Error while running Duckling Extractor in the pipeline

HI All,

I am using Duckling Http Extractor in the pipeline and i have installed the duckling server locally and running it on port 8000. ( get the message on the shell that its running on 0.0.0.0:8000)

When i make a call to parse api from rasa where i need to extract time dimension, i get the following error on duckling server error logs :

"POST /parse HTTP/1.1\ncontent-length: 86\ncontent-type: application/x-www-form-urlencoded; charset=UTF-8\nconnection: keep-alive\naccept: */*\naccept-encoding: gzip, deflate\nuser-agent: python-requests/2.22.0\nhost: localhost:8000\n\nsn=\"localhost:8000\" c=127.0.0.1:59719 s=127.0.0.1:8000 ctx=/ clen=86\nparams: locale: [\"en_EN\"], reftime: [\"1569441253000\"], text: [\"show failed jobs from 1 day\"], tz: [\"Europe/Berlin\"]"
A web handler threw an exception.
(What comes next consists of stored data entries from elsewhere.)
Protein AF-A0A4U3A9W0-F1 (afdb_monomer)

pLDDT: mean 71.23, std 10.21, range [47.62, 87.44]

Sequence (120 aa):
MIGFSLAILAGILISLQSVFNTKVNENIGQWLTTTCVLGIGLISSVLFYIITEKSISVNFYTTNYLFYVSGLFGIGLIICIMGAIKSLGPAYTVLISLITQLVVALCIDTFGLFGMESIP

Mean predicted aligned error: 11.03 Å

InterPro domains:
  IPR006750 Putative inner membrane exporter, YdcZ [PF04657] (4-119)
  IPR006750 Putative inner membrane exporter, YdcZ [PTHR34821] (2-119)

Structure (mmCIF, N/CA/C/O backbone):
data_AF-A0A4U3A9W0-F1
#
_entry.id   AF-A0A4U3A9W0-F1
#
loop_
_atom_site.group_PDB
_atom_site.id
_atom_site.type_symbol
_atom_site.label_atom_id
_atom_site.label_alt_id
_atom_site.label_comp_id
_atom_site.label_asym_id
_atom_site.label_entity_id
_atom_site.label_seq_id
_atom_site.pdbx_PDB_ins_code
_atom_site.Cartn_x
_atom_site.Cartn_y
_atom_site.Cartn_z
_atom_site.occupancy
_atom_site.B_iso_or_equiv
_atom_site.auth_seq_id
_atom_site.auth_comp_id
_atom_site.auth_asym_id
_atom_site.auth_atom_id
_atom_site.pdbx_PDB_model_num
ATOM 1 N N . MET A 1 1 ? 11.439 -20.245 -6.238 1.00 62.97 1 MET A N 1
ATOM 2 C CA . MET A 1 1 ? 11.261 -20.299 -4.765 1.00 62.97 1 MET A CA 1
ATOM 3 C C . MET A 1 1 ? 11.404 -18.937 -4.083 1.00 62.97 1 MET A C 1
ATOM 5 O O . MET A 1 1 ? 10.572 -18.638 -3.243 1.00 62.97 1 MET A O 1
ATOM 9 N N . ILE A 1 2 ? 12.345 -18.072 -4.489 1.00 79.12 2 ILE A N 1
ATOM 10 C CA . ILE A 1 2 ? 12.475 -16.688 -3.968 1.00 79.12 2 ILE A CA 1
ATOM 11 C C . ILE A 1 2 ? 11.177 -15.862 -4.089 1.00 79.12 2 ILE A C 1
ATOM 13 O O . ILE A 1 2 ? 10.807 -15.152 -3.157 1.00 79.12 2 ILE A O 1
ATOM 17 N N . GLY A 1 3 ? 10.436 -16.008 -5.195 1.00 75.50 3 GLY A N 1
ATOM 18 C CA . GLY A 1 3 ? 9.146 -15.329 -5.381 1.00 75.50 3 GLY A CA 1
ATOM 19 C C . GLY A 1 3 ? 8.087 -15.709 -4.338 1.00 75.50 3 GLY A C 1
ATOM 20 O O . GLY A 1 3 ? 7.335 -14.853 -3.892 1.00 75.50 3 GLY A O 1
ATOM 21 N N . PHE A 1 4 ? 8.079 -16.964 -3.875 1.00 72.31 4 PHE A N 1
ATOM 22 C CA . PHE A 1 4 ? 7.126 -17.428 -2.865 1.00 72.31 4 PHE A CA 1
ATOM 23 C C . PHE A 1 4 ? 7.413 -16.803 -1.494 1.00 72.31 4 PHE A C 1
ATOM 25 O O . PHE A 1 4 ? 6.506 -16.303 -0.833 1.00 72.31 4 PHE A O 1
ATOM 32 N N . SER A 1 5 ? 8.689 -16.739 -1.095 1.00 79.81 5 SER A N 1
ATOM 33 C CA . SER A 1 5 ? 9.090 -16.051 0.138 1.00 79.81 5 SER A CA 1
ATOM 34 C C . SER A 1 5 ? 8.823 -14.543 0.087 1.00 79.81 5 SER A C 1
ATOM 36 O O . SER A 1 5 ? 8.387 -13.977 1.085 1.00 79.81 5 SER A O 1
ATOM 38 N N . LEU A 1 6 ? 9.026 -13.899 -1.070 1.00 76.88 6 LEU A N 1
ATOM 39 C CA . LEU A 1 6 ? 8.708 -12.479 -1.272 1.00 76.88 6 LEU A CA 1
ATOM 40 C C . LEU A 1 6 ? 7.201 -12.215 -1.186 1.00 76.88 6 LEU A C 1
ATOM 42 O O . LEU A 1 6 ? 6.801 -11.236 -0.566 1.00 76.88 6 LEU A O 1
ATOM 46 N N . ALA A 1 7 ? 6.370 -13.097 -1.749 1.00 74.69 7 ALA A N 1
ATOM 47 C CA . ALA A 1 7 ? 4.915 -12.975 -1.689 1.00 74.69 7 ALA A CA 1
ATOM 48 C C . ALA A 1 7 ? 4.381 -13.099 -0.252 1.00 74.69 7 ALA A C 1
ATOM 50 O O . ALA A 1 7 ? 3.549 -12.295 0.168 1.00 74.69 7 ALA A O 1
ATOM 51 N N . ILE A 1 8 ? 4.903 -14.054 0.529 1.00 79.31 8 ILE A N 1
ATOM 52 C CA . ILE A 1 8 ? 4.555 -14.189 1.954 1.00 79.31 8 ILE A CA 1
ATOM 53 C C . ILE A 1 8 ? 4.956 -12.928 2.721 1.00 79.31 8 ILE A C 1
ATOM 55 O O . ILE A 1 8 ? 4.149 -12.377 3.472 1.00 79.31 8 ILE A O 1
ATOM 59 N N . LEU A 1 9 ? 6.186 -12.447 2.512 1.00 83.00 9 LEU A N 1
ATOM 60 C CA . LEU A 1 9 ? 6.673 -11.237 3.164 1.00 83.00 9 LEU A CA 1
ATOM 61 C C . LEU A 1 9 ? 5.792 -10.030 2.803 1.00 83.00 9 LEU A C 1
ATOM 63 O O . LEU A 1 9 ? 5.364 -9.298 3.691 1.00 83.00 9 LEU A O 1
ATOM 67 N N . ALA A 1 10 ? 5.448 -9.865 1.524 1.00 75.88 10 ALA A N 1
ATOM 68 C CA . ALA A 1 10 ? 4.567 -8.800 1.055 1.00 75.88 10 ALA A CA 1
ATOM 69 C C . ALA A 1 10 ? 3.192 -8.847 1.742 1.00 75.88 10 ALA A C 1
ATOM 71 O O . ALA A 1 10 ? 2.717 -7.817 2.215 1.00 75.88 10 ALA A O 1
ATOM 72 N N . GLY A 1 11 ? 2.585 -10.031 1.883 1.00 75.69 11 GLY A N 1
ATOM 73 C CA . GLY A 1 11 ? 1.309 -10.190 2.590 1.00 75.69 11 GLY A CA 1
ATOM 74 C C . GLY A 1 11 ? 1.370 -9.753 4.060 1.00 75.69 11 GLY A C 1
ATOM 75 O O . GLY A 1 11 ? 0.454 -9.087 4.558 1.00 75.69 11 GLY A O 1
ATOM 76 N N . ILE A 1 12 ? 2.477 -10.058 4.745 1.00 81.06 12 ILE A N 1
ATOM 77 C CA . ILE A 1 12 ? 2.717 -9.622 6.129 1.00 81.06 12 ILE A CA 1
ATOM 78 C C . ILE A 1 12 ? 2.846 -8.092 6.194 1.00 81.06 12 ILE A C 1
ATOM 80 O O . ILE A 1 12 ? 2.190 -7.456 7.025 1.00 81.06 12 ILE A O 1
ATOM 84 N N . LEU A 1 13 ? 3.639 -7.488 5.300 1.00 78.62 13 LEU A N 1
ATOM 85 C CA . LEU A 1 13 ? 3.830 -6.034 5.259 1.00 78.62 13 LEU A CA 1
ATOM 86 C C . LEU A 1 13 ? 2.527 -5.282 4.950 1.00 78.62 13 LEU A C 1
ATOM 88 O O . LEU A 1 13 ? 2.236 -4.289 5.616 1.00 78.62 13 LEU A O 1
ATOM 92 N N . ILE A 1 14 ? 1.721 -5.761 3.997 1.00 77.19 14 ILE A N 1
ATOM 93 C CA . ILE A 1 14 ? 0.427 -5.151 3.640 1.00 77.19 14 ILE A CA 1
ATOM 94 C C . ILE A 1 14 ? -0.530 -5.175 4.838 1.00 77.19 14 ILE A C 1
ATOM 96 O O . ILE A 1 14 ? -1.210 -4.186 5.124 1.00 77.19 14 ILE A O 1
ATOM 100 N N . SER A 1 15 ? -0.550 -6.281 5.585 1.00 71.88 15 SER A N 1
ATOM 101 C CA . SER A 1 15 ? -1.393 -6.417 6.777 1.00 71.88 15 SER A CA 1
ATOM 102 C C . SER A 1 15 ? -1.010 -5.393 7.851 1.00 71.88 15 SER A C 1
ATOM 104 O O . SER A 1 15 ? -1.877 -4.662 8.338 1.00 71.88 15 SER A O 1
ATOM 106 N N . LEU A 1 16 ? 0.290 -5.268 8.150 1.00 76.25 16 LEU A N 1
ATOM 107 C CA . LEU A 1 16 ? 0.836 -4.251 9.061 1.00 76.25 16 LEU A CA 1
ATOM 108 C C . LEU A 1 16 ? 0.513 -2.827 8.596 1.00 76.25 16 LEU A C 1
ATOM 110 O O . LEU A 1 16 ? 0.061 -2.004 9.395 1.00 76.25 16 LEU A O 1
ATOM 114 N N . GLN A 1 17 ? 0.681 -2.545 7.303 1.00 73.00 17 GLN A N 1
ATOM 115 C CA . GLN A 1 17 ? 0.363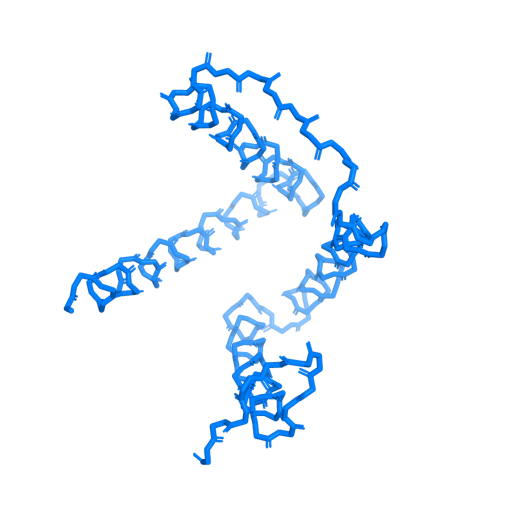 -1.244 6.722 1.00 73.00 17 GLN A CA 1
ATOM 116 C C . GLN A 1 17 ? -1.120 -0.893 6.903 1.00 73.00 17 GLN A C 1
ATOM 118 O O . GLN A 1 17 ? -1.434 0.246 7.239 1.00 73.00 17 GLN A O 1
ATOM 123 N N . SER A 1 18 ? -2.039 -1.852 6.746 1.00 68.38 18 SER A N 1
ATOM 124 C CA . SER A 1 18 ? -3.476 -1.604 6.938 1.00 68.38 18 SER A CA 1
ATOM 125 C C . SER A 1 18 ? -3.825 -1.229 8.386 1.00 68.38 18 SER A C 1
ATOM 127 O O . SER A 1 18 ? -4.623 -0.315 8.615 1.00 68.38 18 SER A O 1
ATOM 129 N N . VAL A 1 19 ? -3.182 -1.877 9.366 1.00 74.56 19 VAL A N 1
ATOM 130 C CA . VAL A 1 19 ? -3.381 -1.602 10.797 1.00 74.56 19 VAL A CA 1
ATOM 131 C C . VAL A 1 19 ? -2.838 -0.219 11.145 1.00 74.56 19 VAL A C 1
ATOM 133 O O . VAL A 1 19 ? -3.547 0.581 11.761 1.00 74.56 19 VAL A O 1
ATOM 136 N N . PHE A 1 20 ? -1.622 0.105 10.696 1.00 77.06 20 PHE A N 1
ATOM 137 C CA . PHE A 1 20 ? -1.040 1.429 10.911 1.00 77.06 20 PHE A CA 1
ATOM 138 C C . PHE A 1 20 ? -1.847 2.529 10.221 1.00 77.06 20 PHE A C 1
ATOM 140 O O . PHE A 1 20 ? -2.172 3.522 10.866 1.00 77.06 20 PHE A O 1
ATOM 147 N N . ASN A 1 21 ? -2.256 2.340 8.965 1.00 73.69 21 ASN A N 1
ATOM 148 C CA . ASN A 1 21 ? -3.075 3.316 8.244 1.00 73.69 21 ASN A CA 1
ATOM 149 C C . ASN A 1 21 ? -4.421 3.547 8.933 1.00 73.69 21 ASN A C 1
ATOM 151 O O . ASN A 1 21 ? -4.869 4.684 9.021 1.00 73.69 21 ASN A O 1
ATOM 155 N N . THR A 1 22 ? -5.050 2.501 9.471 1.00 71.12 22 THR A N 1
ATOM 156 C CA . THR A 1 22 ? -6.293 2.649 10.242 1.00 71.12 22 THR A CA 1
ATOM 157 C C . THR A 1 22 ? -6.050 3.462 11.513 1.00 71.12 22 THR A C 1
ATOM 159 O O . THR A 1 22 ? -6.790 4.402 11.792 1.00 71.12 22 THR A O 1
ATOM 162 N N . LYS A 1 23 ? -4.972 3.168 12.250 1.00 75.69 23 LYS A N 1
ATOM 163 C CA . LYS A 1 23 ? -4.654 3.874 13.496 1.00 75.69 23 LYS A CA 1
ATOM 164 C C . LYS A 1 23 ? -4.276 5.335 13.271 1.00 75.69 23 LYS A C 1
ATOM 166 O O . LYS A 1 23 ? -4.677 6.204 14.038 1.00 75.6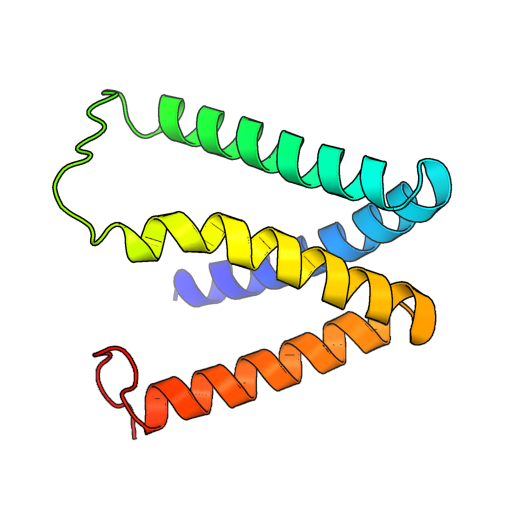9 23 LYS A O 1
ATOM 171 N N . VAL A 1 24 ? -3.526 5.624 12.215 1.00 75.56 24 VAL A N 1
ATOM 172 C CA . VAL A 1 24 ? -3.182 6.997 11.831 1.00 75.56 24 VAL A CA 1
ATOM 173 C C . VAL A 1 24 ? -4.443 7.742 11.372 1.00 75.56 24 VAL A C 1
ATOM 175 O O . VAL A 1 24 ? -4.668 8.872 11.805 1.00 75.56 24 VAL A O 1
ATOM 178 N N . ASN A 1 25 ? -5.332 7.081 10.623 1.00 75.75 25 ASN A N 1
ATOM 179 C CA . ASN A 1 25 ? -6.621 7.641 10.208 1.00 75.75 25 ASN A CA 1
ATOM 180 C C . ASN A 1 25 ? -7.508 8.041 11.397 1.00 75.75 25 ASN A C 1
ATOM 182 O O . ASN A 1 25 ? -8.096 9.120 11.371 1.00 75.75 25 ASN A O 1
ATOM 186 N N . GLU A 1 26 ? -7.534 7.248 12.472 1.00 76.06 26 GLU A N 1
ATOM 187 C CA . GLU A 1 26 ? -8.241 7.610 13.712 1.00 76.06 26 GLU A CA 1
ATOM 188 C C . GLU A 1 26 ? -7.710 8.901 14.367 1.00 76.06 26 GLU A C 1
ATOM 190 O O . GLU A 1 26 ? -8.474 9.598 15.028 1.00 76.06 26 GLU A O 1
ATOM 195 N N . ASN A 1 27 ? -6.423 9.232 14.193 1.00 76.62 27 ASN A N 1
ATOM 196 C CA . ASN A 1 27 ? -5.773 10.346 14.895 1.00 76.62 27 ASN A CA 1
ATOM 197 C C . ASN A 1 27 ? -5.719 11.648 14.085 1.00 76.62 27 ASN A C 1
ATOM 199 O O . ASN A 1 27 ? -5.962 12.721 14.630 1.00 76.62 27 ASN A O 1
ATOM 203 N N . ILE A 1 28 ? -5.365 11.572 12.799 1.00 76.88 28 ILE A N 1
ATOM 204 C CA . ILE A 1 28 ? -5.135 12.755 11.944 1.00 76.88 28 ILE A CA 1
ATOM 205 C C . ILE A 1 28 ? -6.146 12.883 10.802 1.00 76.88 28 ILE A C 1
ATOM 207 O O . ILE A 1 28 ? -6.096 13.833 10.022 1.00 76.88 28 ILE A O 1
ATOM 211 N N . GLY A 1 29 ? -7.098 11.956 10.713 1.00 72.88 29 GLY A N 1
ATOM 212 C CA . GLY A 1 29 ? -8.135 11.966 9.699 1.00 72.88 29 GLY A CA 1
ATOM 213 C C . GLY A 1 29 ? -7.679 11.427 8.343 1.00 72.88 29 GLY A C 1
ATOM 214 O O . GLY A 1 29 ? -6.497 11.247 8.029 1.00 72.88 29 GLY A O 1
ATOM 215 N N . GLN A 1 30 ? -8.681 11.167 7.515 1.00 67.38 30 GLN A N 1
ATOM 216 C CA . GLN A 1 30 ? -8.574 10.309 6.341 1.00 67.38 30 GLN A CA 1
ATOM 217 C C . GLN A 1 30 ? -7.670 10.872 5.234 1.00 67.38 30 GLN A C 1
ATOM 219 O O . GLN A 1 30 ? -6.826 10.164 4.676 1.00 67.38 30 GLN A O 1
ATOM 224 N N . TRP A 1 31 ? -7.819 12.161 4.940 1.00 68.88 31 TRP A N 1
ATOM 225 C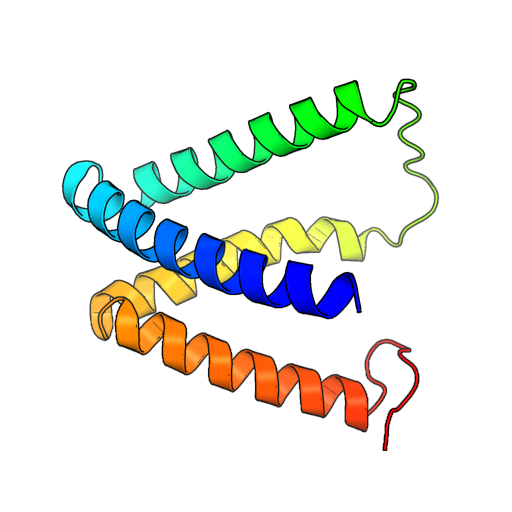 CA . TRP A 1 31 ? -7.086 12.830 3.866 1.00 68.88 31 TRP A CA 1
ATOM 226 C C . TRP A 1 31 ? -5.615 13.055 4.222 1.00 68.88 31 TRP A C 1
ATOM 228 O O . TRP A 1 31 ? -4.736 12.843 3.388 1.00 68.88 31 TRP A O 1
ATOM 238 N N . LEU A 1 32 ? -5.343 13.411 5.479 1.00 71.88 32 LEU A N 1
ATOM 239 C CA . LEU A 1 32 ? -3.991 13.604 6.004 1.00 71.88 32 LEU A CA 1
ATOM 240 C C . LEU A 1 32 ? -3.227 12.282 6.069 1.00 71.88 32 LEU A C 1
ATOM 242 O O . LEU A 1 32 ? -2.100 12.210 5.589 1.00 71.88 32 LEU A O 1
ATOM 246 N N . THR A 1 33 ? -3.869 11.215 6.548 1.00 73.69 33 THR A N 1
ATOM 247 C CA . THR A 1 33 ? -3.271 9.870 6.568 1.00 73.69 33 THR A CA 1
ATOM 248 C C . THR A 1 33 ? -2.873 9.420 5.175 1.00 73.69 33 THR A C 1
ATOM 250 O O . THR A 1 33 ? -1.735 9.018 4.955 1.0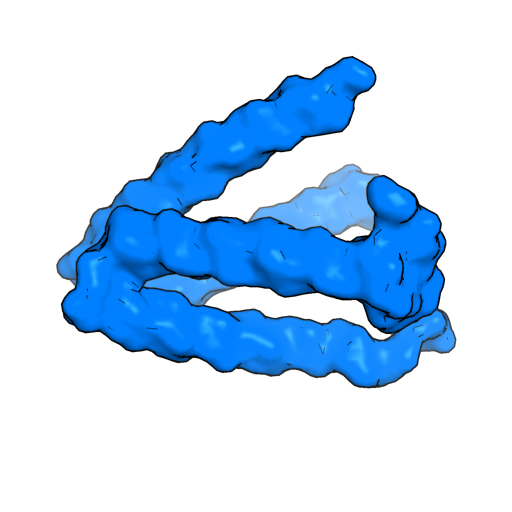0 73.69 33 THR A O 1
ATOM 253 N N . THR A 1 34 ? -3.787 9.537 4.211 1.00 70.62 34 THR A N 1
ATOM 254 C CA . THR A 1 34 ? -3.511 9.092 2.844 1.00 70.62 34 THR A CA 1
ATOM 255 C C . THR A 1 34 ? -2.412 9.922 2.188 1.00 70.62 34 THR A C 1
ATOM 257 O O . THR A 1 34 ? -1.525 9.364 1.547 1.00 70.62 34 THR A O 1
ATOM 260 N N . THR A 1 35 ? -2.408 11.237 2.414 1.00 75.12 35 THR A N 1
ATOM 261 C CA . THR A 1 35 ? -1.349 12.132 1.926 1.00 75.12 35 THR A CA 1
ATOM 262 C C . THR A 1 35 ? 0.006 11.778 2.540 1.00 75.12 35 THR A C 1
ATOM 264 O O . THR A 1 35 ? 0.995 11.694 1.817 1.00 75.12 35 THR A O 1
ATOM 267 N N . CYS A 1 36 ? 0.067 11.503 3.847 1.00 75.69 36 CYS A N 1
ATOM 268 C CA . CYS A 1 36 ? 1.297 11.076 4.514 1.00 75.69 36 CYS A CA 1
ATOM 269 C C . CYS A 1 36 ? 1.793 9.723 3.996 1.00 75.69 36 CYS A C 1
ATOM 271 O O . CYS A 1 36 ? 2.977 9.587 3.708 1.00 75.69 36 CYS A O 1
ATOM 273 N N . VAL A 1 37 ? 0.911 8.733 3.843 1.00 77.69 37 VAL A N 1
ATOM 274 C CA . VAL A 1 37 ? 1.284 7.386 3.380 1.00 77.69 37 VAL A CA 1
ATOM 275 C C . VAL A 1 37 ? 1.795 7.424 1.942 1.00 77.69 37 VAL A C 1
ATOM 277 O O . VAL A 1 37 ? 2.853 6.864 1.659 1.00 77.69 37 VAL A O 1
ATOM 280 N N . LEU A 1 38 ? 1.092 8.123 1.046 1.00 77.25 38 LEU A N 1
ATOM 281 C CA . LEU A 1 38 ? 1.543 8.318 -0.333 1.00 77.25 38 LEU A CA 1
ATOM 282 C C . LEU A 1 38 ? 2.833 9.139 -0.392 1.00 77.25 38 LEU A C 1
ATOM 284 O O . LEU A 1 38 ? 3.728 8.804 -1.161 1.00 77.25 38 LEU A O 1
ATOM 288 N N . GLY A 1 39 ? 2.955 10.177 0.438 1.00 81.25 39 GLY A N 1
ATOM 289 C CA . GLY A 1 39 ? 4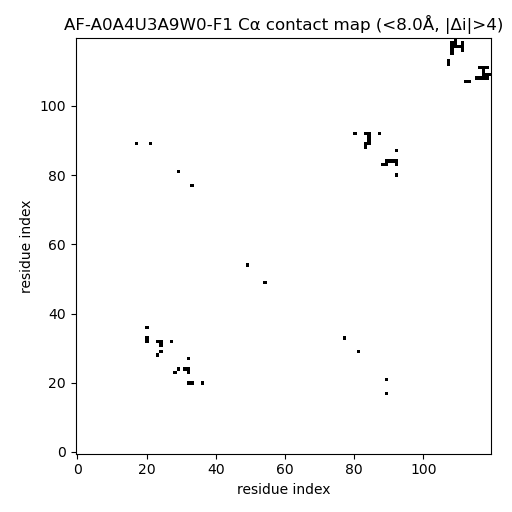.153 11.009 0.524 1.00 81.25 39 GLY A CA 1
ATOM 290 C C . GLY A 1 39 ? 5.381 10.217 0.974 1.00 81.25 39 GLY A C 1
ATOM 291 O O . GLY A 1 39 ? 6.422 10.279 0.326 1.00 81.25 39 GLY A O 1
ATOM 292 N N . ILE A 1 40 ? 5.253 9.408 2.029 1.00 82.50 40 ILE A N 1
ATOM 293 C CA . ILE A 1 40 ? 6.319 8.516 2.508 1.00 82.50 40 ILE A CA 1
ATOM 294 C C . ILE A 1 40 ? 6.643 7.452 1.451 1.00 82.50 40 ILE A C 1
ATOM 296 O O . ILE A 1 40 ? 7.817 7.174 1.214 1.00 82.50 40 ILE A O 1
ATOM 300 N N . GLY A 1 41 ? 5.631 6.899 0.775 1.00 79.94 41 GLY A N 1
ATOM 301 C CA . GLY A 1 41 ? 5.819 5.954 -0.329 1.00 79.94 41 GLY A CA 1
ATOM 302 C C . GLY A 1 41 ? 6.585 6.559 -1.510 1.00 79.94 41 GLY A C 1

Details:
TerminateSessionException user error (Text.Regex.PCRE.String died: (21,"invalid UTF-8 string")) 

How do i proceed ahead? Following is the config.yml file contents:

language: en
pipeline:
 - name: "SpacyNLP"
 - name: "SpacyTokenizer"
 - name: "SpacyFeaturizer"
 - name: "RegexFeaturizer"
 - name: "CountVectorsFeaturizer"
 - name: "CRFEntityExtractor"
   features: [["low", "title", "upper","pos","pos2"],["bias","low","upper","title","digit","pos","pos2","pattern"],["low", "title", "upper"]]
 - name: "EmbeddingIntentClassifier"
 - name: "EntitySynonymMapper"
 - name: "SklearnIntentClassifier"
 - name: "DucklingHTTPExtractor"
   url: "http://localhost:8000"
   dimensions:
     - time
   timezone: "Europe/Berlin"

policies:
 - name: MemoizationPolicy
 - name: KerasPolicy
 - name: MappingPolicy

Hmm this is strange. Are you running rasa shell or rasa run (if so what connector)? Also, what is your OS and what message are you passing to duckling?

HI I could get duckling working. However i landed in a new error, where if lets say i have 2 entities, One is name and other is time in a sentence, now duckling identifies only the time entity. The name from the sentence is not getting picked. How can i overcome? For example : Show me orders from last 2 days.

Orders : entityType1 last 2 days : time entity

Now only time entity is returned. How can i add configuration to pick entityType1 as well?

Mhm, name isn’t a duckling entity, so it should be an entity defined in your training data, then it will be picked up by the CRF. If it’s not picking it up correctly, you probably need more training data for that entity.

Got it. Its working now. Thanks for the help Ella.

Hello @surajhes

I am facing the same problem as you, when I submit a request to Duckling I get similar error in logs file:

A web handler threw an exception. Details:
TerminateSessionException user error (Text.Regex.PCRE.String died: (21,"invalid UTF-8 string")) 

Do you mind explaining how you solved this issue?

Thanks